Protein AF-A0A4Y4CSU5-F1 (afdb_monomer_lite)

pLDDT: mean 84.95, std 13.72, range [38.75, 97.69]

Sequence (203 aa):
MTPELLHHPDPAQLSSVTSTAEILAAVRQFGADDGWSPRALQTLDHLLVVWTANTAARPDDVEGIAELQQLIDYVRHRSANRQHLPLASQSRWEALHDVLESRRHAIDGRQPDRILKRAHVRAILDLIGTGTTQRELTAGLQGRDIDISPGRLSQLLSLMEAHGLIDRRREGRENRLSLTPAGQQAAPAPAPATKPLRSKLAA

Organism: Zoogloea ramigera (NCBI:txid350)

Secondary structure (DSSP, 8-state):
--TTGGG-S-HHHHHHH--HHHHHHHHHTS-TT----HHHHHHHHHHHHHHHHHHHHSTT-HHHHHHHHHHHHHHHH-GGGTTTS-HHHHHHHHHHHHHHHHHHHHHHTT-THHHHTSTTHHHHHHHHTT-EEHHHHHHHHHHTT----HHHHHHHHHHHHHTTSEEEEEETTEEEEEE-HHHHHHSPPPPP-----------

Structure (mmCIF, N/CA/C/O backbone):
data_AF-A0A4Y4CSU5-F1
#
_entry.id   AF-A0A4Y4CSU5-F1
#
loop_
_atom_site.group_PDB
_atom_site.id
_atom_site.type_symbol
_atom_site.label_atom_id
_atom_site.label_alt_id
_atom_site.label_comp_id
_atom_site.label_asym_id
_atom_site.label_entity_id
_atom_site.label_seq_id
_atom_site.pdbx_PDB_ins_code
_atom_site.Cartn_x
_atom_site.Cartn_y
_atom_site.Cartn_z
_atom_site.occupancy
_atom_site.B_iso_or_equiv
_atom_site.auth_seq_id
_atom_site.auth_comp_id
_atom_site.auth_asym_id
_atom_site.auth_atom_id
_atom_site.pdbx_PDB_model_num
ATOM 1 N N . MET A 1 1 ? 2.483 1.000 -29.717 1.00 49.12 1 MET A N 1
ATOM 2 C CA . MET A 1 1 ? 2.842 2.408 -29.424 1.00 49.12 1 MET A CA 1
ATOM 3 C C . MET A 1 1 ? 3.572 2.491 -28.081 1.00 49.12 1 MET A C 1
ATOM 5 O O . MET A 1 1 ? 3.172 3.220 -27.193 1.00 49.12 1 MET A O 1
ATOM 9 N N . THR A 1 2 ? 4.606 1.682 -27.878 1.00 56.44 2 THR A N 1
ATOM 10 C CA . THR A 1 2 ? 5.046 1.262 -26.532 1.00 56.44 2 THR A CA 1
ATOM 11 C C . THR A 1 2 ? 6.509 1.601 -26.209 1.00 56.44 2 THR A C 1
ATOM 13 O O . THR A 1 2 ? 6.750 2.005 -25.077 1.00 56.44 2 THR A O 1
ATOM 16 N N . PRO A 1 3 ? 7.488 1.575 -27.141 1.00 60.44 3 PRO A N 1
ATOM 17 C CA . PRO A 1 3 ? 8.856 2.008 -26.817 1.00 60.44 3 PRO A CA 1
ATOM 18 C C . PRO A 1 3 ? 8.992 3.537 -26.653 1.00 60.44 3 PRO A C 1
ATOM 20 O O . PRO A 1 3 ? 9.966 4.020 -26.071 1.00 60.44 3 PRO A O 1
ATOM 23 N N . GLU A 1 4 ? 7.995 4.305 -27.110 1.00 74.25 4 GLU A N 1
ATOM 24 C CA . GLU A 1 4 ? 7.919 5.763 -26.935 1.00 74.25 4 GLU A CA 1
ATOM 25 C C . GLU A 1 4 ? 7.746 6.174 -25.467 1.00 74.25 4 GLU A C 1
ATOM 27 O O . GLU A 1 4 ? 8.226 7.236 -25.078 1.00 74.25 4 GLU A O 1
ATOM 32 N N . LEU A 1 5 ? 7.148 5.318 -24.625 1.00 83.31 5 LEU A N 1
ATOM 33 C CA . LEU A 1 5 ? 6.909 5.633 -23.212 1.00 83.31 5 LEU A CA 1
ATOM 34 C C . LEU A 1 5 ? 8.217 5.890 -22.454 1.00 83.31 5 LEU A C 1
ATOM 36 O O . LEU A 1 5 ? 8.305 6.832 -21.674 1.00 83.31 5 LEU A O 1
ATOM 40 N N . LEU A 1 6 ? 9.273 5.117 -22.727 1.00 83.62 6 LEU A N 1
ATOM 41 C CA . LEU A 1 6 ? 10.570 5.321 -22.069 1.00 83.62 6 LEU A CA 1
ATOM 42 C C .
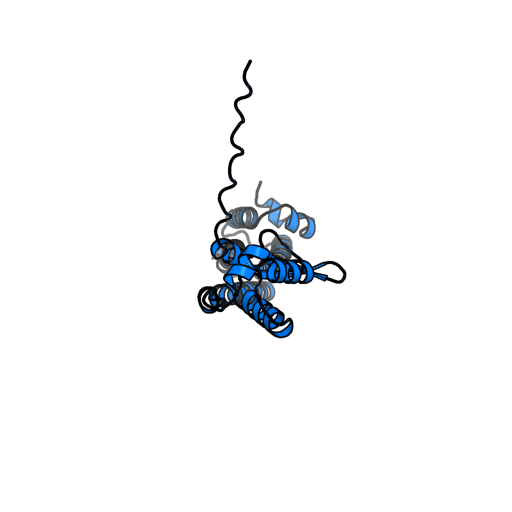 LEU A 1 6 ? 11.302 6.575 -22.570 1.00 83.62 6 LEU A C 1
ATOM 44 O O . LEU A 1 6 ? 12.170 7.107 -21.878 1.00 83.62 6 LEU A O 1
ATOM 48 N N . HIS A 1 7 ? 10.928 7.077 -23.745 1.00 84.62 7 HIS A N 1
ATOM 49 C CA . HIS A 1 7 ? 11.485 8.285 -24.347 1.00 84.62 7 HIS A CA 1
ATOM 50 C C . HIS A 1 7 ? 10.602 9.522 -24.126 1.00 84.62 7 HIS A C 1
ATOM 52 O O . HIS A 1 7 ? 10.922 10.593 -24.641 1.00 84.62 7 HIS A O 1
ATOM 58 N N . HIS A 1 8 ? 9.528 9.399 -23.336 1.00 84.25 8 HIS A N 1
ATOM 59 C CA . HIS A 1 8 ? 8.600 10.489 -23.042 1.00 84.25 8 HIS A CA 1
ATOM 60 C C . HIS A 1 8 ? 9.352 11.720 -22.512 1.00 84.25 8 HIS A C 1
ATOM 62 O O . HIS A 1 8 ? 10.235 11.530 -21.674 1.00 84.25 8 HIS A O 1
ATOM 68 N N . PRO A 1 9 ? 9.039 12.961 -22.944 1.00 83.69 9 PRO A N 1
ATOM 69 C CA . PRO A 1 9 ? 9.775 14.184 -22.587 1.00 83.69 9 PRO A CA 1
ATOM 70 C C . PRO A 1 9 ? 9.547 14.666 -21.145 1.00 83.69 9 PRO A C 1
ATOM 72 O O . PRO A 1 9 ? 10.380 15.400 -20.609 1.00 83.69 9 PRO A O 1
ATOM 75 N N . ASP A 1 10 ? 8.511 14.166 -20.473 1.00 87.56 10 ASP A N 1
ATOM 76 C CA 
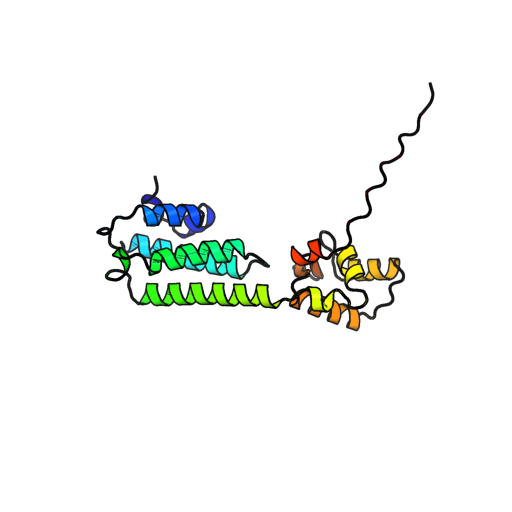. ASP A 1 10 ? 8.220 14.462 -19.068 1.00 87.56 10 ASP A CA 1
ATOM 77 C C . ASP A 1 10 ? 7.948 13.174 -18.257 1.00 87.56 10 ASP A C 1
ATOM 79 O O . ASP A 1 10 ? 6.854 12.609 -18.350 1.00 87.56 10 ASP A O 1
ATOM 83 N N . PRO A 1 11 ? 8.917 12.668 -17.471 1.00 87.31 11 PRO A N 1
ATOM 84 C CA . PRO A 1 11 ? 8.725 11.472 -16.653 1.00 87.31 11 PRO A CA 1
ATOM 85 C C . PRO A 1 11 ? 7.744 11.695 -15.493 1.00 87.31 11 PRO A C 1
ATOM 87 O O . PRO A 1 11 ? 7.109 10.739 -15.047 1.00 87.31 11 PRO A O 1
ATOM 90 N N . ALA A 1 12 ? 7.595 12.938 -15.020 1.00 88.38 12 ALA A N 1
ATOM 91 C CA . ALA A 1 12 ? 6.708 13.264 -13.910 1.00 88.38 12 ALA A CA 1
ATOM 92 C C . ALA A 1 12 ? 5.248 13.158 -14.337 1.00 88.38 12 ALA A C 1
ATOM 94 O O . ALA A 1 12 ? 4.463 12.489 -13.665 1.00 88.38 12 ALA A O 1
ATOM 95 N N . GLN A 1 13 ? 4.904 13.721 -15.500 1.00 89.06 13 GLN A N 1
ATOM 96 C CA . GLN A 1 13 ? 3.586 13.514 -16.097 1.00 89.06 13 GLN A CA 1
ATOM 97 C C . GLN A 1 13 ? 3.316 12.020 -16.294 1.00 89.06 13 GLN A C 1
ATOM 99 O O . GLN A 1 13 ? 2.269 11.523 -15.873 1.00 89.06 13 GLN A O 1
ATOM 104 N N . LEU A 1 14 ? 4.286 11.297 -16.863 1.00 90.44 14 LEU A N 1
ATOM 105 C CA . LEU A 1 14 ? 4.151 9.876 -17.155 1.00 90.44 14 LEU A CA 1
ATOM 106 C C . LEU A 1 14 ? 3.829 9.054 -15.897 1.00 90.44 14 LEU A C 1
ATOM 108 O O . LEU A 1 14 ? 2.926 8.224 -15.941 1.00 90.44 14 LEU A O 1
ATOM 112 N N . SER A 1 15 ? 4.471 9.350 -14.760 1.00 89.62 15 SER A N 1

***

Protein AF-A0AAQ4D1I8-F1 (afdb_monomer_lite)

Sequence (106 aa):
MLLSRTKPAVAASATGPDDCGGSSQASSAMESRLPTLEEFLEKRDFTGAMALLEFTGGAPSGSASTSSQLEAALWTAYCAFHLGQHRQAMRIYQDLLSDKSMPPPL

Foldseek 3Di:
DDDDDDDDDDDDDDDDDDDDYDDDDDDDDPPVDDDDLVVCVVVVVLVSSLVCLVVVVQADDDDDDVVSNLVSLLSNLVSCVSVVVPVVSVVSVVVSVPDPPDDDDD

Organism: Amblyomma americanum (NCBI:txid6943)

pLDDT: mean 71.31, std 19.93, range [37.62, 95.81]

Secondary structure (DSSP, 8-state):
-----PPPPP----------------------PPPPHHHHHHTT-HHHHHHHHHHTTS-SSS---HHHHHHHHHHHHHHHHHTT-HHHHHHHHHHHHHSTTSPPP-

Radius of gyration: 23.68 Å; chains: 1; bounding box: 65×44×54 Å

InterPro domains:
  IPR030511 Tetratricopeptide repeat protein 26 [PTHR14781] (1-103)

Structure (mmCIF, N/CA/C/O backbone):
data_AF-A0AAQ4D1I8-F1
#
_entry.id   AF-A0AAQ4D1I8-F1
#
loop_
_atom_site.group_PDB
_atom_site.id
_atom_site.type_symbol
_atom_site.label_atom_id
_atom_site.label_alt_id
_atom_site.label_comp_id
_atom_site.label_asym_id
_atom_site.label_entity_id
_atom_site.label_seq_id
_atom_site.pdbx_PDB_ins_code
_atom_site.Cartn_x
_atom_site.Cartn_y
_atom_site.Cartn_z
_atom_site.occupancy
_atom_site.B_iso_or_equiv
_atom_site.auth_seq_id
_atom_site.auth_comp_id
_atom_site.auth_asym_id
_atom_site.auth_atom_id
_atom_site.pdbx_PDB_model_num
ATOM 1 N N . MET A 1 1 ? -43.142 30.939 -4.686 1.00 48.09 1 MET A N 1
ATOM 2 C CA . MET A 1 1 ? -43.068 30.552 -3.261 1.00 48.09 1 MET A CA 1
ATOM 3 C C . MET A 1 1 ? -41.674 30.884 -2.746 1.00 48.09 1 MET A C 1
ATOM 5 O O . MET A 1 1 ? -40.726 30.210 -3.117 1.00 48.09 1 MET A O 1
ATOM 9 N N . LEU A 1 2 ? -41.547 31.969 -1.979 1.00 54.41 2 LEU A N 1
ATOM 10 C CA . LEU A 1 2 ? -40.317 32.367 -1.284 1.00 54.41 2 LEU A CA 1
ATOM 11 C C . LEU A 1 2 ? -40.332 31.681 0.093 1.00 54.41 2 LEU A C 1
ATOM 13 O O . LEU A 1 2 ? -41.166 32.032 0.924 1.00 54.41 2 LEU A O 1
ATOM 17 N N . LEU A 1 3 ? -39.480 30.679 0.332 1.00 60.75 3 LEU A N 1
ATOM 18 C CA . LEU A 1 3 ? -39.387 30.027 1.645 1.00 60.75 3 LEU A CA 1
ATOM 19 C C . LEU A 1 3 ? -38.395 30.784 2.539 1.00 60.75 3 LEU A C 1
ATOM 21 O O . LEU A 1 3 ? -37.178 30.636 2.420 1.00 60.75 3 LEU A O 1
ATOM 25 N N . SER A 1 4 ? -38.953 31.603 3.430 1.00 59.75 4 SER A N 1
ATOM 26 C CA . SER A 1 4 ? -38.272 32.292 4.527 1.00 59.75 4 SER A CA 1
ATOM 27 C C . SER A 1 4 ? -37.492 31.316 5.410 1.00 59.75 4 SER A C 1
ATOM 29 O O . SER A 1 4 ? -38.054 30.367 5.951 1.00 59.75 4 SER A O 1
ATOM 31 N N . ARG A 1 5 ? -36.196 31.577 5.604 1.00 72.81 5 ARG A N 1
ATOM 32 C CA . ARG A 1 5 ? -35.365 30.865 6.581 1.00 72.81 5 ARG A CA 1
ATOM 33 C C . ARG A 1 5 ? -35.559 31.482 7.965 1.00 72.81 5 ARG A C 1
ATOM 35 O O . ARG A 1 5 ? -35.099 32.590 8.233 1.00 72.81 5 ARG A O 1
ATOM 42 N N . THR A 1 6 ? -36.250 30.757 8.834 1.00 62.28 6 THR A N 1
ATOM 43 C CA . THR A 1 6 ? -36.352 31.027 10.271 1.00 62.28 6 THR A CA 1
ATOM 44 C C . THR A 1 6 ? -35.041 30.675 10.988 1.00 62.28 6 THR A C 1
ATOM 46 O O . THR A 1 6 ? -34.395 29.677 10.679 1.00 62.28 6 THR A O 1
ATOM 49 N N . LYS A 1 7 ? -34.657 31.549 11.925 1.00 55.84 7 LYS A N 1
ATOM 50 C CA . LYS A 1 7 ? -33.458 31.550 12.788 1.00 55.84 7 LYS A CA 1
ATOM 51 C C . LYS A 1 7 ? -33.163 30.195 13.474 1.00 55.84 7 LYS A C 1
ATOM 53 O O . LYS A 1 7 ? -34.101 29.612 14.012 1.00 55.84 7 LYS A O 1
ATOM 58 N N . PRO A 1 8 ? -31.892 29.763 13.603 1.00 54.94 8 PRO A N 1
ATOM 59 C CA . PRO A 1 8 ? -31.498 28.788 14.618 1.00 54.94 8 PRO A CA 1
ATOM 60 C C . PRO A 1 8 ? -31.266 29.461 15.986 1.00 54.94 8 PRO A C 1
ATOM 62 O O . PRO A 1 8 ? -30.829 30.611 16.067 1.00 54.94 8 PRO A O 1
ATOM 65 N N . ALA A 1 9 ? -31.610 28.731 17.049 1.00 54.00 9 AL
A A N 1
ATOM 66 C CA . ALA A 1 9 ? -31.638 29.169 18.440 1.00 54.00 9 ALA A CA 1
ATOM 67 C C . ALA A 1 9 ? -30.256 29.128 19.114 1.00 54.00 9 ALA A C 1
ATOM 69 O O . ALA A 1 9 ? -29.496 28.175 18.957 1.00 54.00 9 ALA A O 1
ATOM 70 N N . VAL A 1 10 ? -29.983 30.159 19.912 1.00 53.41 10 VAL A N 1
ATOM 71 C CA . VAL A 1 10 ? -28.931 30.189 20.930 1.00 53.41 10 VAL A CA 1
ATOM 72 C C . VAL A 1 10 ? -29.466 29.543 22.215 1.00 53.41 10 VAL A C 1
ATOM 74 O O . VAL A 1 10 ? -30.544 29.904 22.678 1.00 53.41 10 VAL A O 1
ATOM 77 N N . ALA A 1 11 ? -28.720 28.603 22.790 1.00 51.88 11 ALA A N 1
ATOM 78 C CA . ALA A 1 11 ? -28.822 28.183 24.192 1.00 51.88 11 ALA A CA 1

***

Brief: All lines in the data that contain the word "mean" should be copied.

Completed exercise:
pLDDT: mean 84.95, std 13.72, range [38.75, 97.69]
pLDDT: mean 71.31, std 19.93, range [37.62, 95.81]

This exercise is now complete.